Byłam pod wrażeniem samej siebie, ponieważ nawet kiedy moja widoczność była ograniczona, wycelowałam pięścią idealnie w jego ramię. Chłopak pokręcił głową, nie będąc jednak zaskoczonym moim ruchem.

Bez wątpienia był masochistą.

– Nie przypominam sobie, abym wymawiała teraz twoje imię – odparłam. – I nawet nie licz, że kiedykolwiek się to wydarzy – sprostowałam, aby ten kretyn nie otrzymał pola do rzucania swoimi dwuznacznymi uwagami.

– Prosiłaś przez sen, żebym ci pomógł – odparł, a ja spojrzałam na niego zdezorientowana. – Więc przytuliłem cię i chyba podziało.

– Dziękuję – przerwałam mu. – I jeszcze raz przepraszam za problem.

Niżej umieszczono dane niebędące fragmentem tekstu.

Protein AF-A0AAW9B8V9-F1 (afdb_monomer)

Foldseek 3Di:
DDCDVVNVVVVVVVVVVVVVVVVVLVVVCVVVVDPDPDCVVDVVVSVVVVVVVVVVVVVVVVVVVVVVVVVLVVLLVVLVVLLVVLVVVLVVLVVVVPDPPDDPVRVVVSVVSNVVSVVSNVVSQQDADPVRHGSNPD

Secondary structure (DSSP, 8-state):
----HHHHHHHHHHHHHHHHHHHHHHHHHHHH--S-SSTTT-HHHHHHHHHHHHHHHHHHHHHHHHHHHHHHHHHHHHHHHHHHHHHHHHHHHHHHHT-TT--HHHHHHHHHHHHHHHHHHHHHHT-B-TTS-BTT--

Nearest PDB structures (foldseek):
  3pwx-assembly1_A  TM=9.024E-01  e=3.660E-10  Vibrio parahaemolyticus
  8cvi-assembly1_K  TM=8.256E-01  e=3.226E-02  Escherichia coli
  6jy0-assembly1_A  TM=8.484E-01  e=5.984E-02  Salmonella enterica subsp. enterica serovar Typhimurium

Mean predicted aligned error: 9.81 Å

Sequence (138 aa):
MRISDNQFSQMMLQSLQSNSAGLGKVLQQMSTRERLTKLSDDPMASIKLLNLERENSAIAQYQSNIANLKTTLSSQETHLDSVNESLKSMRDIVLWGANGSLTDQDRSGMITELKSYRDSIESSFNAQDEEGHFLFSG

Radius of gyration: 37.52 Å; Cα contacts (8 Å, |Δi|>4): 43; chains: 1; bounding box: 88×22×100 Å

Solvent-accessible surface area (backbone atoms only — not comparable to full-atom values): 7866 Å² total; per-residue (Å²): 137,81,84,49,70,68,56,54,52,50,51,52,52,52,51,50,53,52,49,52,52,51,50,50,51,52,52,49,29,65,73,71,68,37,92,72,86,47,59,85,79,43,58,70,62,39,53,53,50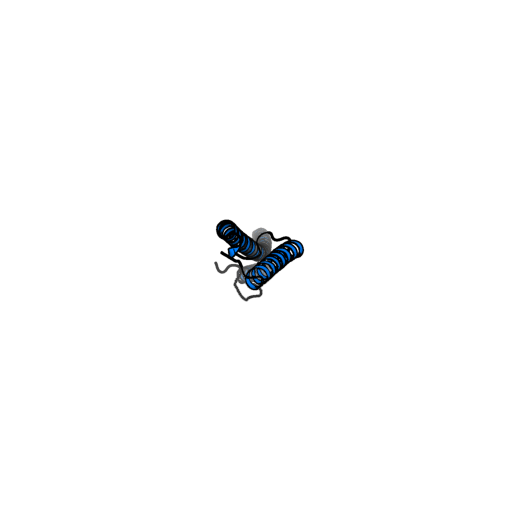,53,51,50,51,52,51,50,53,51,51,53,50,50,52,52,50,51,52,53,51,50,52,54,49,52,51,48,49,55,44,52,51,53,42,51,54,44,51,52,53,47,50,52,52,52,60,59,67,68,46,87,90,67,52,74,67,57,52,52,52,52,53,54,52,49,49,52,47,50,54,52,41,52,51,49,57,65,31,56,47,98,87,69,48,57,75,64,80,121

Structure (mmCIF, N/CA/C/O backbone):
data_AF-A0AAW9B8V9-F1
#
_entry.id   AF-A0AAW9B8V9-F1
#
loop_
_atom_site.group_PDB
_atom_site.id
_atom_site.type_symbol
_atom_site.label_atom_id
_atom_site.label_alt_id
_atom_site.label_comp_id
_atom_site.label_asym_id
_atom_site.label_entity_id
_atom_site.label_seq_id
_atom_site.pdbx_PDB_ins_code
_atom_site.Cartn_x
_atom_site.Cartn_y
_atom_site.Cartn_z
_atom_site.occupancy
_atom_site.B_iso_or_equiv
_atom_site.auth_seq_id
_atom_site.auth_comp_id
_atom_site.auth_asym_id
_atom_site.auth_atom_id
_atom_site.pdbx_PDB_model_num
ATOM 1 N N . MET A 1 1 ? -51.689 4.548 60.762 1.00 47.91 1 MET A N 1
ATOM 2 C CA . MET A 1 1 ? -51.516 3.884 59.452 1.00 47.91 1 MET A CA 1
ATOM 3 C C . MET A 1 1 ? -50.985 2.483 59.700 1.00 47.91 1 MET A C 1
ATOM 5 O O . MET A 1 1 ? -49.912 2.367 60.275 1.00 47.91 1 MET A O 1
ATOM 9 N N . ARG A 1 2 ? -51.747 1.435 59.367 1.00 60.12 2 ARG A N 1
ATOM 10 C CA . ARG A 1 2 ? -51.315 0.040 59.527 1.00 60.12 2 ARG A CA 1
ATOM 11 C C . ARG A 1 2 ? -50.830 -0.431 58.160 1.00 60.12 2 ARG A C 1
ATOM 13 O O . ARG A 1 2 ? -51.650 -0.688 57.288 1.00 60.12 2 ARG A O 1
ATOM 20 N N . ILE A 1 3 ? -49.515 -0.444 57.965 1.00 59.56 3 ILE A N 1
ATOM 21 C CA . ILE A 1 3 ? -48.903 -1.085 56.798 1.00 59.56 3 ILE A CA 1
ATOM 22 C C . ILE A 1 3 ? -49.340 -2.552 56.869 1.00 59.56 3 ILE A C 1
ATOM 24 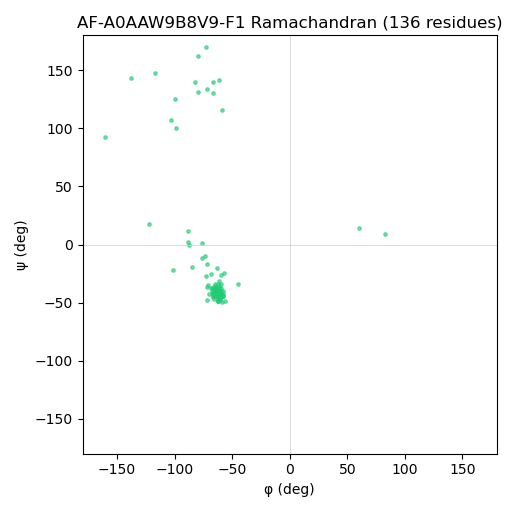O O . ILE A 1 3 ? -49.095 -3.227 57.866 1.00 59.56 3 ILE A O 1
ATOM 28 N N . SER A 1 4 ? -50.115 -3.009 55.890 1.00 73.31 4 SER A N 1
ATOM 29 C CA . SER A 1 4 ? -50.594 -4.394 55.829 1.00 73.31 4 SER A CA 1
ATOM 30 C C . SER A 1 4 ? -49.410 -5.338 55.593 1.00 73.31 4 SER A C 1
ATOM 32 O O . SER A 1 4 ? -48.569 -5.007 54.763 1.00 73.31 4 SER A O 1
ATOM 34 N N . ASP A 1 5 ? -49.350 -6.507 56.241 1.00 76.56 5 ASP A N 1
ATOM 35 C CA . ASP A 1 5 ? -48.301 -7.535 56.032 1.00 76.56 5 ASP A CA 1
ATOM 36 C C . ASP A 1 5 ? -47.988 -7.800 54.547 1.00 76.56 5 ASP A C 1
ATOM 38 O O . ASP A 1 5 ? -46.838 -7.997 54.159 1.00 76.56 5 ASP A O 1
ATOM 42 N N . ASN A 1 6 ? -49.006 -7.712 53.687 1.00 80.88 6 ASN A N 1
ATOM 43 C CA . ASN A 1 6 ? -48.859 -7.836 52.237 1.00 80.88 6 ASN A CA 1
ATOM 44 C C . ASN A 1 6 ? -47.995 -6.728 51.608 1.00 80.88 6 ASN A C 1
ATOM 46 O O . ASN A 1 6 ? -47.212 -7.015 50.709 1.00 80.88 6 ASN A O 1
ATOM 50 N N . GLN A 1 7 ? -48.083 -5.481 52.082 1.00 84.94 7 GLN A N 1
ATOM 51 C CA . GLN A 1 7 ? -47.205 -4.389 51.635 1.00 84.94 7 GLN A CA 1
ATOM 52 C C . GLN A 1 7 ? -45.762 -4.608 52.097 1.00 84.94 7 GLN A C 1
ATOM 54 O O . GLN A 1 7 ? -44.837 -4.340 51.337 1.00 84.94 7 GLN A O 1
ATOM 59 N N . PHE A 1 8 ? -45.559 -5.135 53.308 1.00 85.12 8 PHE A N 1
ATOM 60 C CA . PHE A 1 8 ? -44.220 -5.451 53.810 1.00 85.12 8 PHE A CA 1
ATOM 61 C C . PHE A 1 8 ? -43.569 -6.590 53.011 1.00 85.12 8 PHE A C 1
ATOM 63 O O . PHE A 1 8 ? -42.420 -6.475 52.586 1.00 85.12 8 PHE A O 1
ATOM 70 N N . SER A 1 9 ? -44.326 -7.654 52.723 1.00 87.06 9 SER A N 1
ATOM 71 C CA . SER A 1 9 ? -43.874 -8.753 51.864 1.00 87.06 9 SER A CA 1
ATOM 72 C C . SER A 1 9 ? -43.572 -8.285 50.433 1.00 87.06 9 SER A C 1
ATOM 74 O O . SER A 1 9 ? -42.524 -8.625 49.884 1.00 87.06 9 SER A O 1
ATOM 76 N N . GLN A 1 10 ? -44.425 -7.435 49.846 1.00 90.44 10 GLN A N 1
ATOM 77 C CA . GLN A 1 10 ? -44.183 -6.846 48.523 1.00 90.44 10 GLN A CA 1
ATOM 78 C C . GLN A 1 10 ? -42.932 -5.960 48.494 1.00 90.44 10 GLN A C 1
ATOM 80 O O . GLN A 1 10 ? -42.128 -6.090 47.573 1.00 90.44 10 GLN A O 1
ATOM 85 N N . MET A 1 11 ? -42.721 -5.112 49.507 1.00 89.81 11 MET A N 1
ATOM 86 C CA . MET A 1 11 ? -41.494 -4.315 49.623 1.00 89.81 11 MET A CA 1
ATOM 87 C C . MET A 1 11 ? -40.251 -5.207 49.706 1.00 89.81 11 MET A C 1
ATOM 89 O O . MET A 1 11 ? -39.273 -4.951 49.007 1.00 89.81 11 MET A O 1
ATOM 93 N N . MET A 1 12 ? -40.297 -6.282 50.500 1.00 90.62 12 MET A N 1
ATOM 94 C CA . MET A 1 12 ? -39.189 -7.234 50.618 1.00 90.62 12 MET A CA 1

Chłopak przytaknął, a następnie odwrócił się plecami do mnie, rzucając ciche dobranoc. Sama postanowiłam również się położyć, jednak ja zwróciłam się w stronę Connie, która zaraz przed wyłączeniem filmu stwierdziła, że nie chce spać koło Dylana, ponieważ rzekomo głośno chrapie.

W rzeczywistości to ona chrapała sto razy głośniej.

Przez dobre piętnaście minut przewracałam się z boku na bok. Jednak ilekroć zamykałam oczy, widziałam obraz tej obrzydliwej zjawy. Przysięgłam sobie, że już nigdy nie obejrzę ani jednego horroru, oraz że nikogo więcej nie wystraszę. Przytuliłam się do pluszaka, jakby to on był gwarancją mojego bezpieczeństwa. Podkuliłam nogi, szukając wygodnej pozycji. Miałam ochotę krzyczeć z bezsilności, którą w tamtym momencie czułam. Spojrzałam na zegarek elektryczny, który wskazywał godzinę piątą, co oznaczało, że niedługo miał nastąpić wschód słońca. Uśmiechnęłam się do siebie, a następnie postanowiłam uciąć swoją mękę w postaci nieudanych prób ponownego zaśnięcia i udać się na werandę. I tak też zrobiłam, mając w głowie wyblakłe wspomnienia czasów, gdy wszystko było nieco prostsze.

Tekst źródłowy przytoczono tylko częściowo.